Personal information
- Full name: Darren Anthony Roberts
- Date of birth: 12 October 1969 (age 56)
- Place of birth: Birmingham, England
- Height: 6 ft 0 in (1.83 m)
- Position: Striker

Senior career*
- Years: Team / Apps / (Gls)
- 1991–1992: Burton Albion
- 1992–1994: Wolverhampton Wanderers / 21 / (5)
- 1994: → Hereford United (loan) / 6 / (5)
- 1994: Doncaster Rovers / 0 / (0)
- 1994–1996: Chesterfield / 25 / (1)
- 1996–1999: Darlington / 79 / (21)
- 1998: → Peterborough United (loan) / 3 / (0)
- 1999–2000: Scarborough / 51 / (10)
- 2000–2001: Exeter City / 8 / (1)
- 2000: → Barrow (loan)
- 2001: Barrow
- 2001–2002: Tamworth / 39 / (16)
- 2002–2004: Worksop Town / 33 / (13)
- 2004: → Belper Town (loan)
- 2004: → Kidsgrove Athletic (loan)
- 2004: → Farsley Celtic (loan)
- 2004–2006: Glapwell
- 2006–????: Sutton Coldfield Town
- Skye United
- 2013–????: Seaford United

= Darren Roberts (footballer) =

English footballer

Darren Anthony Roberts (born 12 October 1969) is an English former football striker.
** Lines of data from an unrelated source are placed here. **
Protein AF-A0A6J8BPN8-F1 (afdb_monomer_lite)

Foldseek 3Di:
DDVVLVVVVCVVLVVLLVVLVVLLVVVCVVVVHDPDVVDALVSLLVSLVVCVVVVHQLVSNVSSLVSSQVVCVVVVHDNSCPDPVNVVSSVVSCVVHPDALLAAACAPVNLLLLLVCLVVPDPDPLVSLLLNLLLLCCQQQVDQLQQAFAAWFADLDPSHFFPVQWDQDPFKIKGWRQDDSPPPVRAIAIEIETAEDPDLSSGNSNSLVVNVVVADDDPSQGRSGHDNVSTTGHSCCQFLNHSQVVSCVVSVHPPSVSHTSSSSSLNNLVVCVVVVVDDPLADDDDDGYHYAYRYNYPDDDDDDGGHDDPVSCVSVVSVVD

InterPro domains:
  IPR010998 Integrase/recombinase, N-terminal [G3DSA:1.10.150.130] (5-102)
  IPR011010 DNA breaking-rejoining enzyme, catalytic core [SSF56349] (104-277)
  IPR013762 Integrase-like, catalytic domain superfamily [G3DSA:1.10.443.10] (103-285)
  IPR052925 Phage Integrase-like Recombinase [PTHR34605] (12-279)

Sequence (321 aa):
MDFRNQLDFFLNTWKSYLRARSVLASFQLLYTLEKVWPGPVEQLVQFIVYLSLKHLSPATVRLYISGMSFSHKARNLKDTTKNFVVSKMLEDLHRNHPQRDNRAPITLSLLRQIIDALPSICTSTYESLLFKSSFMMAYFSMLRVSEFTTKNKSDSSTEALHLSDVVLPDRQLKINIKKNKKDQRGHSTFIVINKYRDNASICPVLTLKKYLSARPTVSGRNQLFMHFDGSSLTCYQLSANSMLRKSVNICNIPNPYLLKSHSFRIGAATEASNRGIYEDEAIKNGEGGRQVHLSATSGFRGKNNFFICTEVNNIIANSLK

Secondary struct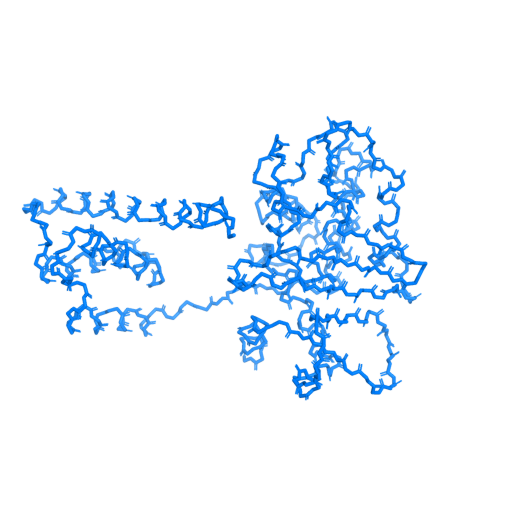ure (DSSP, 8-state):
--HHHHHHHHHHHHHHHHHHHHHHHHHHHHTT----SSPPHHHHHHHHHHHHHTT--HHHHHHHHHHHHHHHHTTT---GGGSHHHHHHHHHHHHHS-----PPP--HHHHHHHHHTGGGTSSSHHHHHHHHHHHHHHHHT---HHHHSBSSTT---SSS-BGGGEE--TTEEEEEES--TT-TT---EEEEEEPPSS-GGG-HHHHHHHHHHHS---TT--BSSB-TTSPBPBTTTTSTTTHHHHHHHHTT-SSGGG--TTHHHHHHHHHHHHTT--GGGSS---SS-EEEEE---S---S-------TTSHHHHHHH--

Structure (mmCIF, N/CA/C/O backbone):
data_AF-A0A6J8BPN8-F1
#
_entry.id   AF-A0A6J8BPN8-F1
#
loop_
_atom_site.group_PDB
_atom_site.id
_atom_site.type_symbol
_atom_site.label_atom_id
_atom_site.label_alt_id
_atom_site.label_comp_id
_atom_site.label_asym_id
_atom_site.label_entity_id
_atom_site.label_seq_id
_atom_site.pdbx_PDB_ins_code
_atom_site.Cartn_x
_atom_site.Cartn_y
_atom_site.Cartn_z
_atom_site.occupancy
_atom_site.B_iso_or_equiv
_atom_site.auth_seq_id
_atom_site.auth_comp_id
_atom_site.auth_asym_id
_atom_site.auth_atom_id
_atom_site.pdbx_PDB_model_num
ATOM 1 N N . MET A 1 1 ? -17.475 9.524 -17.340 1.00 37.03 1 MET A N 1
ATOM 2 C CA . MET A 1 1 ? -16.129 8.904 -17.332 1.00 37.03 1 MET A CA 1
ATOM 3 C C . MET A 1 1 ? -15.213 9.862 -16.577 1.00 37.03 1 MET A C 1
ATOM 5 O O . MET A 1 1 ? -15.162 11.018 -16.964 1.00 37.03 1 MET A O 1
ATOM 9 N N . ASP A 1 2 ? -14.627 9.467 -15.443 1.00 39.84 2 ASP A N 1
ATOM 10 C CA . ASP A 1 2 ? -13.918 10.414 -14.559 1.00 39.84 2 ASP A CA 1
ATOM 11 C C . ASP A 1 2 ? -12.441 10.539 -14.969 1.00 39.84 2 ASP A C 1
ATOM 13 O O . ASP A 1 2 ? -11.642 9.624 -14.745 1.00 39.84 2 ASP A O 1
ATOM 17 N N . PHE A 1 3 ? -12.107 11.659 -15.615 1.00 37.38 3 PHE A N 1
ATOM 18 C CA . PHE A 1 3 ? -10.786 11.968 -16.171 1.00 37.38 3 PHE A CA 1
ATOM 19 C C . PHE A 1 3 ? -9.658 11.895 -15.129 1.00 37.38 3 PHE A C 1
ATOM 21 O O . PHE A 1 3 ? -8.527 11.572 -15.486 1.00 37.38 3 PHE A O 1
ATOM 28 N N . ARG A 1 4 ? -9.935 12.143 -13.840 1.00 38.88 4 ARG A N 1
ATOM 29 C CA . ARG A 1 4 ? -8.898 12.220 -12.791 1.00 38.88 4 ARG A CA 1
ATOM 30 C C . ARG A 1 4 ? -8.282 10.872 -12.421 1.00 38.88 4 ARG A C 1
ATOM 32 O O . ARG A 1 4 ? -7.073 10.798 -12.243 1.00 38.88 4 ARG A O 1
ATOM 39 N N . ASN A 1 5 ? -9.059 9.792 -12.384 1.00 38.53 5 ASN A N 1
ATOM 40 C CA . ASN A 1 5 ? -8.520 8.460 -12.065 1.00 38.53 5 ASN A CA 1
ATOM 41 C C . ASN A 1 5 ? -7.685 7.889 -13.223 1.00 38.53 5 ASN A C 1
ATOM 43 O O . ASN A 1 5 ? -6.681 7.208 -13.003 1.00 38.53 5 ASN A O 1
ATOM 47 N N . GLN A 1 6 ? -8.074 8.199 -14.467 1.00 45.66 6 GLN A N 1
ATOM 48 C CA . GLN A 1 6 ? -7.226 7.948 -15.633 1.00 45.66 6 GLN A CA 1
ATOM 49 C C . GLN A 1 6 ? -5.945 8.782 -15.556 1.00 45.66 6 GLN A C 1
ATOM 51 O O . GLN A 1 6 ? -4.871 8.244 -15.815 1.00 45.66 6 GLN A O 1
ATOM 56 N N . LEU A 1 7 ? -6.044 10.045 -15.128 1.00 48.25 7 LEU A N 1
ATOM 57 C CA . LEU A 1 7 ? -4.897 10.922 -14.912 1.00 48.25 7 LEU A CA 1
ATOM 58 C C . LEU A 1 7 ? -3.943 10.357 -13.852 1.00 48.25 7 LEU A C 1
ATOM 60 O O . LEU A 1 7 ? -2.749 10.319 -14.091 1.00 48.25 7 LEU A O 1
ATOM 64 N N . ASP A 1 8 ? -4.428 9.838 -12.726 1.00 49.62 8 ASP A N 1
ATOM 65 C CA . ASP A 1 8 ? -3.575 9.305 -11.653 1.00 49.62 8 ASP A CA 1
ATOM 66 C C . ASP A 1 8 ? -2.914 7.961 -11.999 1.00 49.62 8 ASP A C 1
ATOM 68 O O . ASP A 1 8 ? -1.744 7.721 -11.665 1.00 49.62 8 ASP A O 1
ATOM 72 N N . PHE A 1 9 ? -3.628 7.084 -12.712 1.00 52.78 9 PHE A N 1
ATOM 73 C CA . PHE A 1 9 ? -3.031 5.893 -13.323 1.00 52.78 9 PHE A CA 1
ATOM 74 C C . PHE A 1 9 ? -1.959 6.280 -14.347 1.00 52.78 9 PHE A C 1
ATOM 76 O O . PHE A 1 9 ? -0.855 5.717 -14.343 1.00 52.78 9 PHE A O 1
ATOM 83 N N . PHE A 1 10 ? -2.270 7.275 -15.182 1.00 61.94 10 PHE A N 1
ATOM 84 C CA . PHE A 1 10 ? -1.329 7.849 -16.125 1.00 61.94 10 PHE A CA 1
ATOM 85 C C . PHE A 1 10 ? -0.127 8.420 -15.378 1.00 61.94 10 PHE A C 1
ATOM 87 O O . PHE A 1 10 ? 0.981 8.074 -15.736 1.00 61.94 10 PHE A O 1
ATOM 94 N N . LEU A 1 11 ? -0.292 9.157 -14.279 1.00 67.81 11 LEU A N 1
ATOM 95 C CA . LEU A 1 11 ? 0.800 9.788 -13.533 1.00 67.81 11 LEU A CA 1
ATOM 96 C C . LEU A 1 11 ? 1.788 8.782 -12.932 1.00 67.81 11 LEU A C 1
ATOM 98 O O . LEU A 1 11 ? 2.995 9.004 -13.009 1.00 67.81 11 LEU A O 1
ATOM 102 N N . ASN A 1 12 ? 1.326 7.673 -12.345 1.00 71.62 12 ASN A N 1
ATOM 103 C CA . ASN A 1 12 ? 2.242 6.657 -11.806 1.00 71.62 12 ASN A CA 1
ATOM 104 C C . ASN A 1 12 ? 2.991 5.919 -12.920 1.00 71.62 12 ASN A C 1
ATOM 106 O O . ASN A 1 12 ? 4.211 5.766 -12.851 1.00 71.62 12 ASN A O 1
ATOM 110 N N . THR A 1 13 ? 2.271 5.520 -13.967 1.00 79.88 13 THR A N 1
ATOM 111 C CA . THR A 1 13 ? 2.862 4.889 -15.153 1.00 79.88 13 THR A CA 1
ATOM 112 C C . THR A 1 13 ? 3.838 5.846 -15.848 1.00 79.88 13 THR A C 1
ATOM 114 O O . THR A 1 13 ? 4.946 5.465 -16.219 1.00 79.88 13 THR A O 1
ATOM 117 N N . TRP A 1 14 ? 3.478 7.125 -15.928 1.00 83.94 14 TRP A N 1
ATOM 118 C CA . TRP A 1 14 ? 4.260 8.206 -16.512 1.00 83.94 14 TRP A CA 1
ATOM 119 C C . TRP A 1 14 ? 5.532 8.477 -15.721 1.00 83.94 14 TRP A C 1
ATOM 121 O O . TRP A 1 14 ? 6.594 8.588 -16.319 1.00 83.94 14 TRP A O 1
ATOM 131 N N . LYS A 1 15 ? 5.483 8.485 -14.383 1.00 85.94 15 LYS A N 1
ATOM 132 C CA . LYS A 1 15 ? 6.691 8.552 -13.541 1.00 85.94 15 LYS A CA 1
ATOM 133 C C . LYS A 1 15 ? 7.651 7.403 -13.849 1.00 85.94 15 LYS A C 1
ATOM 135 O O . LYS A 1 15 ? 8.851 7.636 -13.990 1.00 85.94 15 LYS A O 1
ATOM 140 N N . SER A 1 16 ? 7.141 6.179 -14.002 1.00 87.69 16 SER A N 1
ATOM 141 C CA . SER A 1 16 ? 7.966 5.037 -14.409 1.00 87.69 16 SER A CA 1
ATOM 142 C C . SER A 1 16 ? 8.553 5.211 -15.812 1.00 87.69 16 SER A C 1
ATOM 144 O O . SER A 1 16 ? 9.715 4.875 -16.023 1.00 87.69 16 SER A O 1
ATOM 146 N N . TYR A 1 17 ? 7.799 5.779 -16.755 1.00 91.12 17 TYR A N 1
ATOM 147 C CA . TYR A 1 17 ? 8.277 6.047 -18.116 1.00 91.12 17 TYR A CA 1
ATOM 148 C C . TYR A 1 17 ? 9.317 7.173 -18.162 1.00 91.12 17 TYR A C 1
ATOM 150 O O . TYR A 1 17 ? 10.333 7.045 -18.842 1.00 91.12 17 TYR A O 1
ATOM 158 N N . LEU A 1 18 ? 9.127 8.245 -17.392 1.00 89.00 18 LEU A N 1
ATOM 159 C CA . LEU A 1 18 ? 10.118 9.307 -17.223 1.00 89.00 18 LEU A CA 1
ATOM 160 C C . LEU A 1 18 ? 11.401 8.760 -16.597 1.00 89.00 18 LEU A C 1
ATOM 162 O O . LEU A 1 18 ? 12.499 9.092 -17.047 1.00 89.00 18 LEU A O 1
ATOM 166 N N . ARG A 1 19 ? 11.279 7.864 -15.609 1.00 91.62 19 ARG A N 1
ATOM 167 C CA . ARG A 1 19 ? 12.437 7.179 -15.035 1.00 91.62 19 ARG A CA 1
ATOM 168 C C . ARG A 1 19 ? 13.140 6.304 -16.070 1.00 91.62 19 ARG A C 1
ATOM 170 O O . ARG A 1 19 ? 14.359 6.384 -16.168 1.00 91.62 19 ARG A O 1
ATOM 177 N N . ALA A 1 20 ? 12.394 5.538 -16.866 1.00 91.44 20 ALA A N 1
ATOM 178 C CA . ALA A 1 20 ? 12.947 4.740 -17.959 1.00 91.44 20 ALA A CA 1
ATOM 179 C C . ALA A 1 20 ? 13.748 5.605 -18.943 1.00 91.44 20 ALA A C 1
ATOM 181 O O . ALA A 1 20 ? 14.877 5.266 -19.287 1.00 91.44 20 ALA A O 1
ATOM 182 N N . ARG A 1 21 ? 13.198 6.764 -19.328 1.00 89.38 21 ARG A N 1
ATOM 183 C CA . ARG A 1 21 ? 13.863 7.730 -20.211 1.00 89.38 21 ARG A CA 1
ATOM 184 C C . ARG A 1 21 ? 15.131 8.315 -19.588 1.00 89.38 21 ARG A C 1
ATOM 186 O O . ARG A 1 21 ? 16.139 8.426 -20.273 1.00 89.38 21 ARG A O 1
ATOM 193 N N . SER A 1 22 ? 15.095 8.670 -18.304 1.00 91.75 22 SER A N 1
ATOM 194 C CA . SER A 1 22 ? 16.277 9.146 -17.572 1.00 91.75 22 SER A CA 1
ATOM 195 C C . SER A 1 22 ? 17.384 8.089 -17.548 1.00 91.75 22 SER A C 1
ATOM 197 O O . SER A 1 22 ? 18.533 8.411 -17.832 1.00 91.75 22 SER A O 1
ATOM 199 N N . VAL A 1 23 ? 17.038 6.827 -17.278 1.00 94.00 23 VAL A N 1
ATOM 200 C CA . VAL A 1 23 ? 18.008 5.722 -17.253 1.00 94.00 23 VAL A CA 1
ATOM 201 C C . VAL A 1 23 ? 18.569 5.436 -18.649 1.00 94.00 23 VAL A C 1
ATOM 203 O O . VAL A 1 23 ? 19.770 5.210 -18.775 1.00 94.00 23 VAL A O 1
ATOM 206 N N . LEU A 1 24 ? 17.744 5.506 -19.699 1.00 91.75 24 LEU A N 1
ATOM 207 C CA . LEU A 1 24 ? 18.216 5.395 -21.080 1.00 91.75 24 LEU A CA 1
ATOM 208 C C . LEU A 1 24 ? 19.192 6.522 -21.442 1.00 91.75 24 LEU A C 1
ATOM 210 O O . LEU A 1 24 ? 20.235 6.251 -22.024 1.00 91.75 24 LEU A O 1
ATOM 214 N N . ALA A 1 25 ? 18.890 7.766 -21.067 1.00 90.75 25 ALA A N 1
ATOM 215 C CA . ALA A 1 25 ? 19.779 8.894 -21.334 1.00 90.75 25 ALA A CA 1
ATOM 216 C C . ALA A 1 25 ? 21.140 8.728 -20.635 1.00 90.75 25 ALA A C 1
ATOM 218 O O . ALA A 1 25 ? 22.173 9.013 -21.235 1.00 90.75 25 ALA A O 1
ATOM 219 N N . SER A 1 26 ? 21.152 8.225 -19.394 1.00 92.56 26 SER A N 1
ATOM 220 C CA . SER A 1 26 ? 22.392 7.894 -18.682 1.00 92.56 26 SER A CA 1
ATOM 221 C C . SER A 1 26 ? 23.174 6.768 -19.360 1.00 92.56 26 SER A C 1
ATOM 223 O O . SER A 1 26 ? 24.392 6.855 -19.448 1.00 92.56 26 SER A O 1
ATOM 225 N N . PHE A 1 27 ? 22.491 5.732 -19.856 1.00 94.25 27 PHE A N 1
ATOM 226 C CA . PHE A 1 27 ? 23.113 4.659 -20.635 1.00 94.25 27 PHE A CA 1
ATOM 227 C C . PHE A 1 27 ? 23.750 5.196 -21.923 1.00 94.25 27 PHE A C 1
ATOM 229 O O . PHE A 1 27 ? 24.932 4.973 -22.158 1.00 94.25 27 PHE A O 1
ATOM 236 N N . GLN A 1 28 ? 23.002 5.965 -22.717 1.00 93.12 28 GLN A N 1
ATOM 237 C CA . GLN A 1 28 ? 23.506 6.538 -23.968 1.00 93.12 28 GLN A CA 1
ATOM 238 C C . GLN A 1 28 ? 24.708 7.455 -23.731 1.00 93.12 28 GLN A C 1
ATOM 240 O O . GLN A 1 28 ? 25.672 7.405 -24.486 1.00 93.12 28 GLN A O 1
ATOM 245 N N . LEU A 1 29 ? 24.680 8.251 -22.658 1.00 93.00 29 LEU A N 1
ATOM 246 C CA . LEU A 1 29 ? 25.810 9.092 -22.270 1.00 93.00 29 LEU A CA 1
ATOM 247 C C . LEU A 1 29 ? 27.038 8.260 -21.872 1.00 93.00 29 LEU A C 1
ATOM 249 O O . LEU A 1 29 ? 28.137 8.554 -22.326 1.00 93.00 29 LEU A O 1
ATOM 253 N N . LEU A 1 30 ? 26.850 7.225 -21.047 1.00 93.56 30 LEU A N 1
ATOM 254 C CA . LEU A 1 30 ? 27.936 6.387 -20.532 1.00 93.56 30 LEU A CA 1
ATOM 255 C C . LEU A 1 30 ? 28.688 5.641 -21.640 1.00 93.56 30 LEU A C 1
ATOM 257 O O . LEU A 1 30 ? 29.903 5.511 -21.565 1.00 93.56 30 LEU A O 1
ATOM 261 N N . TYR A 1 31 ? 27.970 5.158 -22.653 1.00 92.62 31 TYR A N 1
ATOM 262 C CA . TYR A 1 31 ? 28.548 4.400 -23.767 1.00 92.62 31 TYR A CA 1
ATOM 263 C C . TYR A 1 31 ? 28.776 5.258 -25.018 1.00 92.62 31 TYR A C 1
ATOM 265 O O . TYR A 1 31 ? 28.986 4.714 -26.100 1.00 92.62 31 TYR A O 1
ATOM 273 N N . THR A 1 32 ? 28.714 6.591 -24.888 1.00 92.19 32 THR A N 1
ATOM 274 C CA . THR 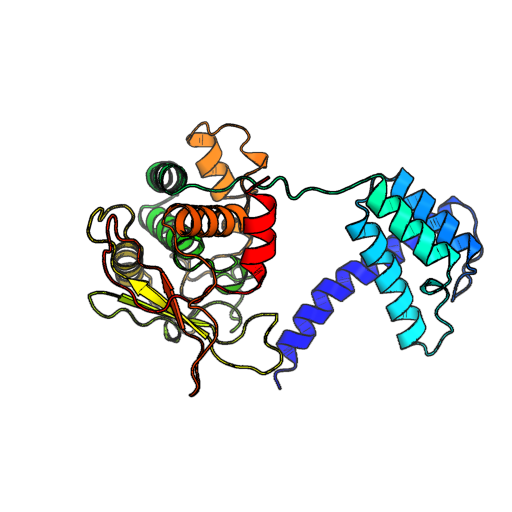A 1 32 ? 28.916 7.549 -25.994 1.00 92.19 32 THR A CA 1
ATOM 275 C C . THR A 1 32 ? 28.080 7.220 -27.236 1.00 92.19 32 THR A C 1
ATOM 277 O O . THR A 1 32 ? 28.535 7.342 -28.369 1.00 92.19 32 THR A O 1
ATOM 280 N N . LEU A 1 33 ? 26.848 6.758 -27.021 1.00 89.62 33 LEU A N 1
ATOM 281 C CA . LEU A 1 33 ? 25.950 6.346 -28.092 1.00 89.62 33 LEU A CA 1
ATOM 282 C C . LEU A 1 33 ? 25.240 7.554 -28.691 1.00 89.62 33 LEU A C 1
ATOM 284 O O . LEU A 1 33 ? 24.815 8.473 -27.982 1.00 89.62 33 LEU A O 1
ATOM 288 N N . GLU A 1 34 ? 25.036 7.504 -30.003 1.00 85.19 34 GLU A N 1
ATOM 289 C CA . GLU A 1 34 ? 24.229 8.493 -30.699 1.00 85.19 34 GLU A CA 1
ATOM 290 C C . GLU A 1 34 ? 22.779 8.460 -30.191 1.00 85.19 34 GLU A C 1
ATOM 292 O O . GLU A 1 34 ? 22.158 7.400 -30.046 1.00 85.19 34 GLU A O 1
ATOM 297 N N . LYS A 1 35 ? 22.224 9.646 -29.926 1.00 82.56 35 LYS A N 1
ATOM 298 C CA . LYS A 1 35 ? 20.858 9.827 -29.418 1.00 82.56 35 LYS A CA 1
ATOM 299 C C . LYS A 1 35 ? 19.839 9.769 -30.558 1.00 82.56 35 LYS A C 1
ATOM 301 O O . LYS A 1 35 ? 19.130 10.739 -30.814 1.00 82.56 35 LYS A O 1
ATOM 306 N N . VAL A 1 36 ? 19.756 8.623 -31.226 1.00 81.62 36 VAL A N 1
ATOM 307 C CA . VAL A 1 36 ? 18.770 8.375 -32.286 1.00 81.62 36 VAL A CA 1
ATOM 308 C C . VAL A 1 36 ? 17.434 7.955 -31.669 1.00 81.62 36 VAL A C 1
ATOM 310 O O . VAL A 1 36 ? 17.394 7.183 -30.707 1.00 81.62 36 VAL A O 1
ATOM 313 N N . TRP A 1 37 ? 16.323 8.476 -32.201 1.00 79.00 37 TRP A N 1
ATOM 314 C CA . TRP A 1 37 ? 14.976 8.155 -31.724 1.00 79.00 37 TRP A CA 1
ATOM 315 C C . TRP A 1 37 ? 13.993 7.944 -32.893 1.00 79.00 37 TRP A C 1
ATOM 317 O O . TRP A 1 37 ? 13.704 8.909 -33.599 1.00 79.00 37 TRP A O 1
ATOM 327 N N . PRO A 1 38 ? 13.428 6.734 -33.095 1.00 83.94 38 PRO A N 1
ATOM 328 C CA . PRO A 1 38 ? 13.612 5.517 -32.299 1.00 83.94 38 PRO A CA 1
ATOM 329 C C . PRO A 1 38 ? 15.034 4.956 -32.439 1.00 83.94 38 PRO A C 1
ATOM 331 O O . PRO A 1 38 ? 15.607 4.968 -33.525 1.00 83.94 38 PRO A O 1
ATOM 334 N N . GLY A 1 39 ? 15.603 4.462 -31.338 1.00 82.75 39 GLY A N 1
ATOM 335 C CA . GLY A 1 39 ? 16.929 3.842 -31.360 1.00 82.75 39 GLY A CA 1
ATOM 336 C C . GLY A 1 39 ? 16.925 2.507 -32.124 1.00 82.75 39 GLY A C 1
ATOM 337 O O . GLY A 1 39 ? 15.886 1.827 -32.160 1.00 82.75 39 GLY A O 1
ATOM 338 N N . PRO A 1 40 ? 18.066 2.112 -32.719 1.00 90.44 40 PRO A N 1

He scored a first-half hat-trick in his Football League debut for Wolverhampton Wanderers in the 4–0 victory over Birmingham City in a live televised match in 1992.

Roberts finished his playing career in September 2013, playing his part in helping Seaford United secure the Victorian State League Division 4 South championship, the club's first senior men's title in 27 years.